- AIM OF THE EXERCISE -
Copy exactly the lines of the data below that run from the line holding "ATOM 79 O O" through the line holding "ATOM 95 C CA", both ends included.

Items listed in a dataset:

Start of Block

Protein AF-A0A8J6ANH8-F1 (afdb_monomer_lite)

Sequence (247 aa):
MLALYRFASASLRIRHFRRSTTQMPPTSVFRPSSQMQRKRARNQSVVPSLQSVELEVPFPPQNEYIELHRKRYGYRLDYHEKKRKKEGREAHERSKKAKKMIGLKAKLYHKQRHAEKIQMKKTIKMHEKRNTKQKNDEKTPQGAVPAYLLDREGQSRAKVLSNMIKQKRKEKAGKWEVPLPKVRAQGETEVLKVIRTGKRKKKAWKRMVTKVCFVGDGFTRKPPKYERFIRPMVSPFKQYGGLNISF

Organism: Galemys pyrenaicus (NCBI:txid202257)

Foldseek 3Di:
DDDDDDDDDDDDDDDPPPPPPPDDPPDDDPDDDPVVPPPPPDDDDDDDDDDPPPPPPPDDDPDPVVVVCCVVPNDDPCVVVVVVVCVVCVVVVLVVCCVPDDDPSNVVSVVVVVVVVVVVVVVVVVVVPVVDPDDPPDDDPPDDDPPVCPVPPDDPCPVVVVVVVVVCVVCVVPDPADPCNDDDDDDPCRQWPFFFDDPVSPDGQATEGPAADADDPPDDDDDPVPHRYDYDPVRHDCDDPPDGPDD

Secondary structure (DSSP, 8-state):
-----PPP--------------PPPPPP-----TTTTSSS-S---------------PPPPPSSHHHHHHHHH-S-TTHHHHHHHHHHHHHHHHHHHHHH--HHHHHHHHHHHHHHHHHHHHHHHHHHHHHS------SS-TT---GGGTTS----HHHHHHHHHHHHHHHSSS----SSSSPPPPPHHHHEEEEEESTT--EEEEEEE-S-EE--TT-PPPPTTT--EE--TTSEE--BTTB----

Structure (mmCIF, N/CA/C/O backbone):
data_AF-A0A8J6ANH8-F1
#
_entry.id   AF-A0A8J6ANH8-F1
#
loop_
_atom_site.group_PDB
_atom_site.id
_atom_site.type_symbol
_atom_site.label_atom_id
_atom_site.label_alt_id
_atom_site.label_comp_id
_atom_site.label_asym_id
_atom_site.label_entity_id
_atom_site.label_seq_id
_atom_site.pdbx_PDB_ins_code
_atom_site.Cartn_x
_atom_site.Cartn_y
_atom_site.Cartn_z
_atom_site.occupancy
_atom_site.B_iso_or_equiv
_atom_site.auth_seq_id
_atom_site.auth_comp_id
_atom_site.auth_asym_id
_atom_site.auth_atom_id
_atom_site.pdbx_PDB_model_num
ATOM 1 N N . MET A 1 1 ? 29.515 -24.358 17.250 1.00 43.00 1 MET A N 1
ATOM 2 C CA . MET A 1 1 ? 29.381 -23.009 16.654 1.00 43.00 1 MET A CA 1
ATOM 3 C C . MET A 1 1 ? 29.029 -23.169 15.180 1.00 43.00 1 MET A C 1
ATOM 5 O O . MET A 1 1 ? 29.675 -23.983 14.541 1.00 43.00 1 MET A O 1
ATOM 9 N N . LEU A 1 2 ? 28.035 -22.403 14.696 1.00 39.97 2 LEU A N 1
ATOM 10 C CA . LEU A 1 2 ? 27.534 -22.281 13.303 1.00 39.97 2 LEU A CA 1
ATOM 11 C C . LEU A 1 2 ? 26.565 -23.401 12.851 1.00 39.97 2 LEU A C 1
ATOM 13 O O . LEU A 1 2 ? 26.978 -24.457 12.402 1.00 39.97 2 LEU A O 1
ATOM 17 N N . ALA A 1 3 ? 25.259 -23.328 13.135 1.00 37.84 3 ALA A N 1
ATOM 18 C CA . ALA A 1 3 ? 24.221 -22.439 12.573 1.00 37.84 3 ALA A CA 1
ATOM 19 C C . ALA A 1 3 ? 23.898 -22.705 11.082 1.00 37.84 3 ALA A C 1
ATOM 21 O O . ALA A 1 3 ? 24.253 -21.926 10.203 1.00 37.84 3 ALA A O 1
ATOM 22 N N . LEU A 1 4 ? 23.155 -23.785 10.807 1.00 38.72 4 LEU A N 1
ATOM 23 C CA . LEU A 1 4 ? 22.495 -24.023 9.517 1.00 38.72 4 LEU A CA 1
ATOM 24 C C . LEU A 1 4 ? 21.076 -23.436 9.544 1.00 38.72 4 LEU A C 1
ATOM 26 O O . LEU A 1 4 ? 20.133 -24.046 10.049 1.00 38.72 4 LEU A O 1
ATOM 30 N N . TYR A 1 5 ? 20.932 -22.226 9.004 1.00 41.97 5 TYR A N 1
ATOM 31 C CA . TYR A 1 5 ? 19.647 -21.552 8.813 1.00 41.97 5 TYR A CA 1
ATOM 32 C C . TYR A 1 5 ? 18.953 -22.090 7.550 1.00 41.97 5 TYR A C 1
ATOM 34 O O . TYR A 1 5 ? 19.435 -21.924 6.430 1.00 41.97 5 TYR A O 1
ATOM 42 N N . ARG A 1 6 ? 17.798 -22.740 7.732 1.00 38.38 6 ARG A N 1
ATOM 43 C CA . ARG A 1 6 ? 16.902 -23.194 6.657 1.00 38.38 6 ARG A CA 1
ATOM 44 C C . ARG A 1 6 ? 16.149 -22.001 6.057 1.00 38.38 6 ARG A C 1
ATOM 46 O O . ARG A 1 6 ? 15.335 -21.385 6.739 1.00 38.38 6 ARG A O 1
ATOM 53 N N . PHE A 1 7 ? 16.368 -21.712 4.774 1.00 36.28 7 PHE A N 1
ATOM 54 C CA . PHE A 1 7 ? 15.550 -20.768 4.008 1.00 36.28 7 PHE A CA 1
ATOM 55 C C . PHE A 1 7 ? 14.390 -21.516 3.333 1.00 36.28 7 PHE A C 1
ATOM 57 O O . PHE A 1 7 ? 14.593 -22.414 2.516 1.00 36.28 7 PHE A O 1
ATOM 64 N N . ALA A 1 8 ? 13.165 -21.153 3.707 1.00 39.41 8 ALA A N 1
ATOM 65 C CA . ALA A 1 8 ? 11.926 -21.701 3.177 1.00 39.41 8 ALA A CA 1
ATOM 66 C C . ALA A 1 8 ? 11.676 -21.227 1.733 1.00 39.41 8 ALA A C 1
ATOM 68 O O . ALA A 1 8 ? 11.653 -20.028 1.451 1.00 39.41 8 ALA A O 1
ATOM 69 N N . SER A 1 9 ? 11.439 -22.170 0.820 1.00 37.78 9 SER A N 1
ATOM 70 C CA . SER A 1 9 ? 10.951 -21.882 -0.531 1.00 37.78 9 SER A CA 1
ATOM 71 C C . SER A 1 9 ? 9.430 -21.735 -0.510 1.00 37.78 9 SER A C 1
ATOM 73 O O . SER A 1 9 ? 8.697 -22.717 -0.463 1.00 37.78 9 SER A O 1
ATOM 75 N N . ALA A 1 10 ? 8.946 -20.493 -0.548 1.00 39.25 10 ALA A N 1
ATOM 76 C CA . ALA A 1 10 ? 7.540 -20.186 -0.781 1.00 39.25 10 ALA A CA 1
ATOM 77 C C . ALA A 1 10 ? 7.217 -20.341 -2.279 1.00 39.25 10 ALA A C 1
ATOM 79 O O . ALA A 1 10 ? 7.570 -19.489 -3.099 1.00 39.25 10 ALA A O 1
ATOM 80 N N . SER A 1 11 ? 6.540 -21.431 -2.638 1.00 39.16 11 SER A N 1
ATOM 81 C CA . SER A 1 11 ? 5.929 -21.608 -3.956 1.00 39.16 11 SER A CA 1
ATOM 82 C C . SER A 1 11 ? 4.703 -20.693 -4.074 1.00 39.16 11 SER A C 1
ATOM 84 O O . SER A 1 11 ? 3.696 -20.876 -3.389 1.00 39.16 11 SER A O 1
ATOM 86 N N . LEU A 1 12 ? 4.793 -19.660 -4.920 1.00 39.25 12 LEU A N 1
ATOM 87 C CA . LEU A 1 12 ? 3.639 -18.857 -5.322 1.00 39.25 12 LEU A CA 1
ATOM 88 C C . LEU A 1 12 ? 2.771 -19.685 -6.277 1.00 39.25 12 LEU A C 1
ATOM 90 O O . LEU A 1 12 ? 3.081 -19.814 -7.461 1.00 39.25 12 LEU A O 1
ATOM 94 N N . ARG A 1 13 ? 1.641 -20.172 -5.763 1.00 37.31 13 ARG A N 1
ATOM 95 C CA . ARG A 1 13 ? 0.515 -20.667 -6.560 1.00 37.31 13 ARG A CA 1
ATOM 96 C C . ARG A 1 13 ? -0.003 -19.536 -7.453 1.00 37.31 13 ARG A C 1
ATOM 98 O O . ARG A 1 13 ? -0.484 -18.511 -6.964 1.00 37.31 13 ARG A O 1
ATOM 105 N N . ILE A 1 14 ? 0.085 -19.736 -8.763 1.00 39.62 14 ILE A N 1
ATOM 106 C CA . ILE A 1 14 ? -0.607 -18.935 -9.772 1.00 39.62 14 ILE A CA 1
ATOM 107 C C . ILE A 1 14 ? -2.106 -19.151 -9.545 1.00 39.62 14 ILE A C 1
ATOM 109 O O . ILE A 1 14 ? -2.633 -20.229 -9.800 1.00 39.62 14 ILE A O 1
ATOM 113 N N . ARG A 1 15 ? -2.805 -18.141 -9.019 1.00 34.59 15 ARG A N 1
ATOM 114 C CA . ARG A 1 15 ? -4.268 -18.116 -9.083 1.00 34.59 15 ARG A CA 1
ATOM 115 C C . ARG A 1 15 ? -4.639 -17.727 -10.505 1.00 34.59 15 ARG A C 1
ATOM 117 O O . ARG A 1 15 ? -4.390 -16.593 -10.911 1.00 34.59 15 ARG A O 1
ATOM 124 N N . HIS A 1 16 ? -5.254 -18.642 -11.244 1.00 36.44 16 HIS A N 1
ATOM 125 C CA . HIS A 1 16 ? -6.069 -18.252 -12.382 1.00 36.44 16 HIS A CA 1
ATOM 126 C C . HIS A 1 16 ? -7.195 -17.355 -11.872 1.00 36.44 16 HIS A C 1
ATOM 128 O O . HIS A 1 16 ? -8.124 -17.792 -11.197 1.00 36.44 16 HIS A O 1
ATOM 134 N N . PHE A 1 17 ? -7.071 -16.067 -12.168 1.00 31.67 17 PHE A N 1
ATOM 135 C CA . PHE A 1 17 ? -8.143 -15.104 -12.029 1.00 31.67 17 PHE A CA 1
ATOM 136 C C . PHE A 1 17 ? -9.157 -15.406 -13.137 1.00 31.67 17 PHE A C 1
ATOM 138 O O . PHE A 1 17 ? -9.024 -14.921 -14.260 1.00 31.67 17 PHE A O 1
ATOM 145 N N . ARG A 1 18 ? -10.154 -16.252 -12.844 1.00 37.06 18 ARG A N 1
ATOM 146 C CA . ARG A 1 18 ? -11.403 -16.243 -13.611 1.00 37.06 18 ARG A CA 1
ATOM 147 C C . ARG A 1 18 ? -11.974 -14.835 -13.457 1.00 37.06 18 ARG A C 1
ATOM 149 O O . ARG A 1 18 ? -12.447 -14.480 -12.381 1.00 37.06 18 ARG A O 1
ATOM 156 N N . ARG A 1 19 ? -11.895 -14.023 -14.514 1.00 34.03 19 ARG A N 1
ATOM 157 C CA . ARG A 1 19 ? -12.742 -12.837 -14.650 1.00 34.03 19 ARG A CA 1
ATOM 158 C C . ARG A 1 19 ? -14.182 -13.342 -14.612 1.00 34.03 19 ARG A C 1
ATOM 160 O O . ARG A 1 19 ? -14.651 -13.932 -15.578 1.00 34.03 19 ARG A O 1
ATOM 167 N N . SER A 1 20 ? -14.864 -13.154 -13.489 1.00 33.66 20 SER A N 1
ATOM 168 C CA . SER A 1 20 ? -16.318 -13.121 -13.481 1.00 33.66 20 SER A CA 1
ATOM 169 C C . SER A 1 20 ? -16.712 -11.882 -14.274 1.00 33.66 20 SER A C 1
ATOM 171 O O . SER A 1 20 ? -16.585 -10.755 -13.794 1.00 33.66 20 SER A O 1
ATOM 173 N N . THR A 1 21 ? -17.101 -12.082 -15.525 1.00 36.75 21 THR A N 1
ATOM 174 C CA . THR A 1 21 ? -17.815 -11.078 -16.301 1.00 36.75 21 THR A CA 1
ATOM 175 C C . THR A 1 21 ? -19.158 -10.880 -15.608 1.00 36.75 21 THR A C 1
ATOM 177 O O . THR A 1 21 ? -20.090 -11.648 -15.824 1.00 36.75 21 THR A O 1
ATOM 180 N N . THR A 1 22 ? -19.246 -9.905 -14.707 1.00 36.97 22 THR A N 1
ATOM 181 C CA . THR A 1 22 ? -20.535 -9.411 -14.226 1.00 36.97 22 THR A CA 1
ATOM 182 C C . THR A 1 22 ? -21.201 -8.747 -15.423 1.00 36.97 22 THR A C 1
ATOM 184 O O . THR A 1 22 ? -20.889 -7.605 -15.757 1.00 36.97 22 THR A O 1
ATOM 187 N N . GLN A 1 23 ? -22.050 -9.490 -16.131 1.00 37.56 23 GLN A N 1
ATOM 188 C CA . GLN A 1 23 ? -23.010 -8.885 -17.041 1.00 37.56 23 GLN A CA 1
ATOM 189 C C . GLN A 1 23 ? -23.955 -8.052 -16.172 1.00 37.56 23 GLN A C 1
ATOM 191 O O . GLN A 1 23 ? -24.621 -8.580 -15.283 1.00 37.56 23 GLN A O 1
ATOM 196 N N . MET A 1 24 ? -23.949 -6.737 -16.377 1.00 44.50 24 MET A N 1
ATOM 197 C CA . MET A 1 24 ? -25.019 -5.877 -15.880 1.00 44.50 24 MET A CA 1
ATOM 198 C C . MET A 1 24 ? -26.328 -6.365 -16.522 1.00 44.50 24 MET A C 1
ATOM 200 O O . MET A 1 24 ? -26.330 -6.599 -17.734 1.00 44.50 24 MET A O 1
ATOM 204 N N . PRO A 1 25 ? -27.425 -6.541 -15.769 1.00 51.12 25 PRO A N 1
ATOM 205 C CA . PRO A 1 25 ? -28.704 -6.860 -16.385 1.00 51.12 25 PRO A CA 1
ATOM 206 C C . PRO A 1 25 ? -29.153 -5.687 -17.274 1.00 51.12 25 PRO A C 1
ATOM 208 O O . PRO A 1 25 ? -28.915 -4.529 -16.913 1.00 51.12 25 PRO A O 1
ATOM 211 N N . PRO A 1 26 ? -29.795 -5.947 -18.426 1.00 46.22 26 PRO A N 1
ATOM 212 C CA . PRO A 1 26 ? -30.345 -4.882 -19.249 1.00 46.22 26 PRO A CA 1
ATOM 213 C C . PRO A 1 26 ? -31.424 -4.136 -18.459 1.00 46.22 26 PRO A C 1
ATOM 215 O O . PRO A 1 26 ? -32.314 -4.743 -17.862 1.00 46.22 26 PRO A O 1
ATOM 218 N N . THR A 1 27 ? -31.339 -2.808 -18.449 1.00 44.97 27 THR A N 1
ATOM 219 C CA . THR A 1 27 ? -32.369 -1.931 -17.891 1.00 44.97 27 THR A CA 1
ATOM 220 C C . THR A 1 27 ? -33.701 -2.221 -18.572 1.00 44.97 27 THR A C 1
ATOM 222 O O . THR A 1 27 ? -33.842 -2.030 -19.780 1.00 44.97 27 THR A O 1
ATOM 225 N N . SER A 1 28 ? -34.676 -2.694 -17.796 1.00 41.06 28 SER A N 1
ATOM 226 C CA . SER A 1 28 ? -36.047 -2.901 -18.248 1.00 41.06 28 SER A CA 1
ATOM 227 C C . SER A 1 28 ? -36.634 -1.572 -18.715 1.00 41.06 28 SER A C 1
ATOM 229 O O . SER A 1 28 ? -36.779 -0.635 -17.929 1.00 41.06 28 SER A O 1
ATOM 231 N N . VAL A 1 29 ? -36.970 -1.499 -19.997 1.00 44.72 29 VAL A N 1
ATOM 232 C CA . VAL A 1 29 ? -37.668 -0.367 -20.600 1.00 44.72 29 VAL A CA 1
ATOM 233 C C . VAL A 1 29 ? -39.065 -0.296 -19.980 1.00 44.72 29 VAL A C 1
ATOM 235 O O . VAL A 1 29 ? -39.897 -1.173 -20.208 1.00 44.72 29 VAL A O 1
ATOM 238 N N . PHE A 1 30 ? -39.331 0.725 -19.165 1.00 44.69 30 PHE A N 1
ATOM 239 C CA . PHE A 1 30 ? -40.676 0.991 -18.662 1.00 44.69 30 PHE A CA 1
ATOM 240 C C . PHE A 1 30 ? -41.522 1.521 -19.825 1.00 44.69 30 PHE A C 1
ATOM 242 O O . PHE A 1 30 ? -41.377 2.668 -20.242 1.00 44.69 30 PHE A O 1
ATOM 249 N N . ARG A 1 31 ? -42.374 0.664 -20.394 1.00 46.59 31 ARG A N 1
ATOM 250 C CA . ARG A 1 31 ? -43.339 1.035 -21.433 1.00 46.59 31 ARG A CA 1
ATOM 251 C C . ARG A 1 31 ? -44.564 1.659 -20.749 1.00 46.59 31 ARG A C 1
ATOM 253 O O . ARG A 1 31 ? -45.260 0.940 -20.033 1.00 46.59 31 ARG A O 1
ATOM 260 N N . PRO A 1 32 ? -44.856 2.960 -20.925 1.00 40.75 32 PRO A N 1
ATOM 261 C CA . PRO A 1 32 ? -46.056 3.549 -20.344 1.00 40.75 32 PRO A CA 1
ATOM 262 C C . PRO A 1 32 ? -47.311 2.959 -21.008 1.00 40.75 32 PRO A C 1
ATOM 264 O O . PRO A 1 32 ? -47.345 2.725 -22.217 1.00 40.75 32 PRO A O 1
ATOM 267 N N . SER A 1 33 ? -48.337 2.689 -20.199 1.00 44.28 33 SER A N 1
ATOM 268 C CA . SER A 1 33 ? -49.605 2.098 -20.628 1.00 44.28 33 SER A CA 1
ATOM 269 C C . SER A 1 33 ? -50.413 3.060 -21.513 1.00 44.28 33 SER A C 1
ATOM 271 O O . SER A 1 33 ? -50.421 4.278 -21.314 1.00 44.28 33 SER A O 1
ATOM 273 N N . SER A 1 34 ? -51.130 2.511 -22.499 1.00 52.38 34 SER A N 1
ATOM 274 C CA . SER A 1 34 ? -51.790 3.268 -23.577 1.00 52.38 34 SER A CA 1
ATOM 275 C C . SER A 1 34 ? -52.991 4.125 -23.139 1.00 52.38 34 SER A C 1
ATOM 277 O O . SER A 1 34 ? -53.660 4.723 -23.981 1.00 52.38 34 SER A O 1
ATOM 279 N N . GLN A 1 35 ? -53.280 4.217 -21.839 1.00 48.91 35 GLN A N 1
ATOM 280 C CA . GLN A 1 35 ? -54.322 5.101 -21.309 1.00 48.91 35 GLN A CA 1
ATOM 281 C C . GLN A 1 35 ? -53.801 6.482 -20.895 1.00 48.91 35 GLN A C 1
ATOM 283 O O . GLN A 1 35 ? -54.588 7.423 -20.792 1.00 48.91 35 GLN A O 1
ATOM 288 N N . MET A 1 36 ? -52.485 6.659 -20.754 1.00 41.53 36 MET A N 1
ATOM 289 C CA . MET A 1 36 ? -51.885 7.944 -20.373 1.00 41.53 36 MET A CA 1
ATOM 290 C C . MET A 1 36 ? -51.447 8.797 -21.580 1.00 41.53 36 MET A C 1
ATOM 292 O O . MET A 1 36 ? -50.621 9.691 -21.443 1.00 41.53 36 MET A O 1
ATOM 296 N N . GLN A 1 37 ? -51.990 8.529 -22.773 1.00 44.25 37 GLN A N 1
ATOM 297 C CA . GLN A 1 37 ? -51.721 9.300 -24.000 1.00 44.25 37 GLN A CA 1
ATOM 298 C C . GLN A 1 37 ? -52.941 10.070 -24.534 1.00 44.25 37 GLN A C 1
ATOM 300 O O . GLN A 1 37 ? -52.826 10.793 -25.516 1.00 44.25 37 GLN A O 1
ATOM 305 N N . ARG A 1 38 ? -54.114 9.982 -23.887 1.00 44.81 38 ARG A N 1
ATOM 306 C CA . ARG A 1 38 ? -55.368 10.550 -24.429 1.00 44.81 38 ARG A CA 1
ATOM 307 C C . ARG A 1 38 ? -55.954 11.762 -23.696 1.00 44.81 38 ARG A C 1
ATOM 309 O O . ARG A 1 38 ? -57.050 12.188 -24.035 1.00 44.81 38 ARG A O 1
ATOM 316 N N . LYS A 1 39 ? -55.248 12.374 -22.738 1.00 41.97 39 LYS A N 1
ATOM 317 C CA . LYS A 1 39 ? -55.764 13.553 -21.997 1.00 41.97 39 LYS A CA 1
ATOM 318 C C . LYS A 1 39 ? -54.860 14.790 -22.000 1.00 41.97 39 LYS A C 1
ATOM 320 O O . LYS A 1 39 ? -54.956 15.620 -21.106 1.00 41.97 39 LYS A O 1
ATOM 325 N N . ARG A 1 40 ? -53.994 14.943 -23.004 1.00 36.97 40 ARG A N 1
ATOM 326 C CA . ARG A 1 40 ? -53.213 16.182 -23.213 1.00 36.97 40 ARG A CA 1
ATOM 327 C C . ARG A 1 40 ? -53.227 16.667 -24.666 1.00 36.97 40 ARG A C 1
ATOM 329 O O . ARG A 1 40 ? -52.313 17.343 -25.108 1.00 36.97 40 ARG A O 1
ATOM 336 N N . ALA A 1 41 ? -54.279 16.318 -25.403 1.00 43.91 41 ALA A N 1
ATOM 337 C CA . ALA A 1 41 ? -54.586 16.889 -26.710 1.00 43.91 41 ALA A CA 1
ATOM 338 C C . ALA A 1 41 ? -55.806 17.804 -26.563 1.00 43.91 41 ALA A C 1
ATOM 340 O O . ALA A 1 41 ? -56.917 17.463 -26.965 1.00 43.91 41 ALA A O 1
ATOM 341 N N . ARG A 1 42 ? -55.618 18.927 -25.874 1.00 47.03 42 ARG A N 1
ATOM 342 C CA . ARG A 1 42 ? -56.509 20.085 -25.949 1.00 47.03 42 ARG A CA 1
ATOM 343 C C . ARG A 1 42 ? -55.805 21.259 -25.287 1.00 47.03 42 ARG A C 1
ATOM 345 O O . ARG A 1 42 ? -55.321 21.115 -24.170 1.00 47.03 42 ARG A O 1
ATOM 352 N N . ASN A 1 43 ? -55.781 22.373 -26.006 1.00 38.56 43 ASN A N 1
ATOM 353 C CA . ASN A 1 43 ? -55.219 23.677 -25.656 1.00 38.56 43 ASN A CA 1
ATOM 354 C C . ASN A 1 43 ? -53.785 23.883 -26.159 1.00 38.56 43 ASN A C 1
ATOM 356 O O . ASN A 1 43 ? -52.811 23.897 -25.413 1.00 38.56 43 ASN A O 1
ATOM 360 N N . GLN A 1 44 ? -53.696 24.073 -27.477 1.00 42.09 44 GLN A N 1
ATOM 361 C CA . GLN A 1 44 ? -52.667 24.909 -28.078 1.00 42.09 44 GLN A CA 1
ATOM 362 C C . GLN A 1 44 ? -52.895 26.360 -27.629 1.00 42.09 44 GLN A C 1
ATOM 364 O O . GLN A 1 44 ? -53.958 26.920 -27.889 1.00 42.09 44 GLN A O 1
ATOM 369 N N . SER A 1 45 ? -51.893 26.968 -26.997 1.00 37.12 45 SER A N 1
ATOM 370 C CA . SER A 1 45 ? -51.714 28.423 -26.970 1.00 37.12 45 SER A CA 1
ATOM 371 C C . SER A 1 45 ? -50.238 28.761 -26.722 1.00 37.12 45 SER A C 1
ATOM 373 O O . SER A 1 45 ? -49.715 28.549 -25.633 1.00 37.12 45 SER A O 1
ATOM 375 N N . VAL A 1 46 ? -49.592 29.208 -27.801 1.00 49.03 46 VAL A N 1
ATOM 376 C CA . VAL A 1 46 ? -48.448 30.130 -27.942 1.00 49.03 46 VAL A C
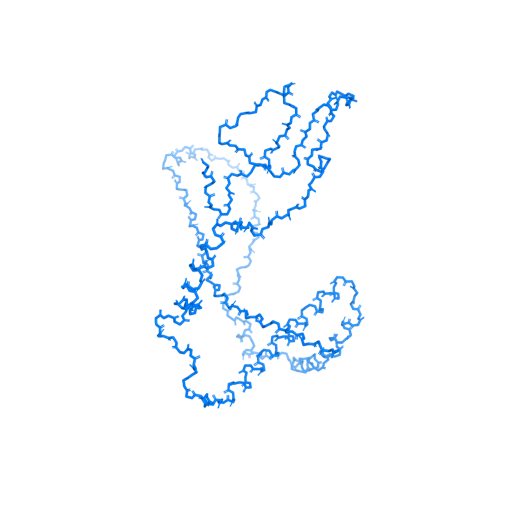A 1
ATOM 377 C C . VAL A 1 46 ? -47.606 30.449 -26.692 1.00 49.03 46 VAL A C 1
ATOM 379 O O . VAL A 1 46 ? -48.049 31.183 -25.816 1.00 49.03 46 VAL A O 1
ATOM 382 N N . VAL A 1 47 ? -46.329 30.038 -26.712 1.00 38.38 47 VAL A N 1
ATOM 383 C CA . VAL A 1 47 ? -45.191 30.786 -26.131 1.00 38.38 47 VAL A CA 1
ATOM 384 C C . VAL A 1 47 ? -43.878 30.337 -26.800 1.00 38.38 47 VAL A C 1
ATOM 386 O O . VAL A 1 47 ? -43.609 29.135 -26.825 1.00 38.38 47 VAL A O 1
ATOM 389 N N . PRO A 1 48 ? -43.044 31.244 -27.348 1.00 48.12 48 PRO A N 1
ATOM 390 C CA . PRO A 1 48 ? -41.744 30.889 -27.902 1.00 48.12 48 PRO A CA 1
ATOM 391 C C . PRO A 1 48 ? -40.698 30.944 -26.781 1.00 48.12 48 PRO A C 1
ATOM 393 O O . PRO A 1 48 ? -40.363 32.021 -26.294 1.00 48.12 48 PRO A O 1
ATOM 396 N N . SER A 1 49 ? -40.180 29.795 -26.342 1.00 36.59 49 SER A N 1
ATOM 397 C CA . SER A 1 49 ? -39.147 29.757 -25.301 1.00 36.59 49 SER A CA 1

End of Block

- SOLUTION -
ATOM 79 O O . ALA A 1 10 ? 7.570 -19.489 -3.099 1.00 39.25 10 ALA A O 1
ATOM 80 N N . SER A 1 11 ? 6.540 -21.431 -2.638 1.00 39.16 11 SER A N 1
ATOM 81 C CA . SER A 1 11 ? 5.929 -21.608 -3.956 1.00 39.16 11 SER A CA 1
ATOM 82 C C . SER A 1 11 ? 4.703 -20.693 -4.074 1.00 39.16 11 SER A C 1
ATOM 84 O O . SER A 1 11 ? 3.696 -20.876 -3.389 1.00 39.16 11 SER A O 1
ATOM 86 N N . LEU A 1 12 ? 4.793 -19.660 -4.920 1.00 39.25 12 LEU A N 1
ATOM 87 C CA . LEU A 1 12 ? 3.639 -18.857 -5.322 1.00 39.25 12 LEU A CA 1
ATOM 88 C C . LEU A 1 12 ? 2.771 -19.685 -6.277 1.00 39.25 12 LEU A C 1
ATOM 90 O O . LEU A 1 12 ? 3.081 -19.814 -7.461 1.00 39.25 12 LEU A O 1
ATOM 94 N N . ARG A 1 13 ? 1.641 -20.172 -5.763 1.00 37.31 13 ARG A N 1
ATOM 95 C CA . ARG A 1 13 ? 0.515 -20.667 -6.560 1.00 37.31 13 ARG A CA 1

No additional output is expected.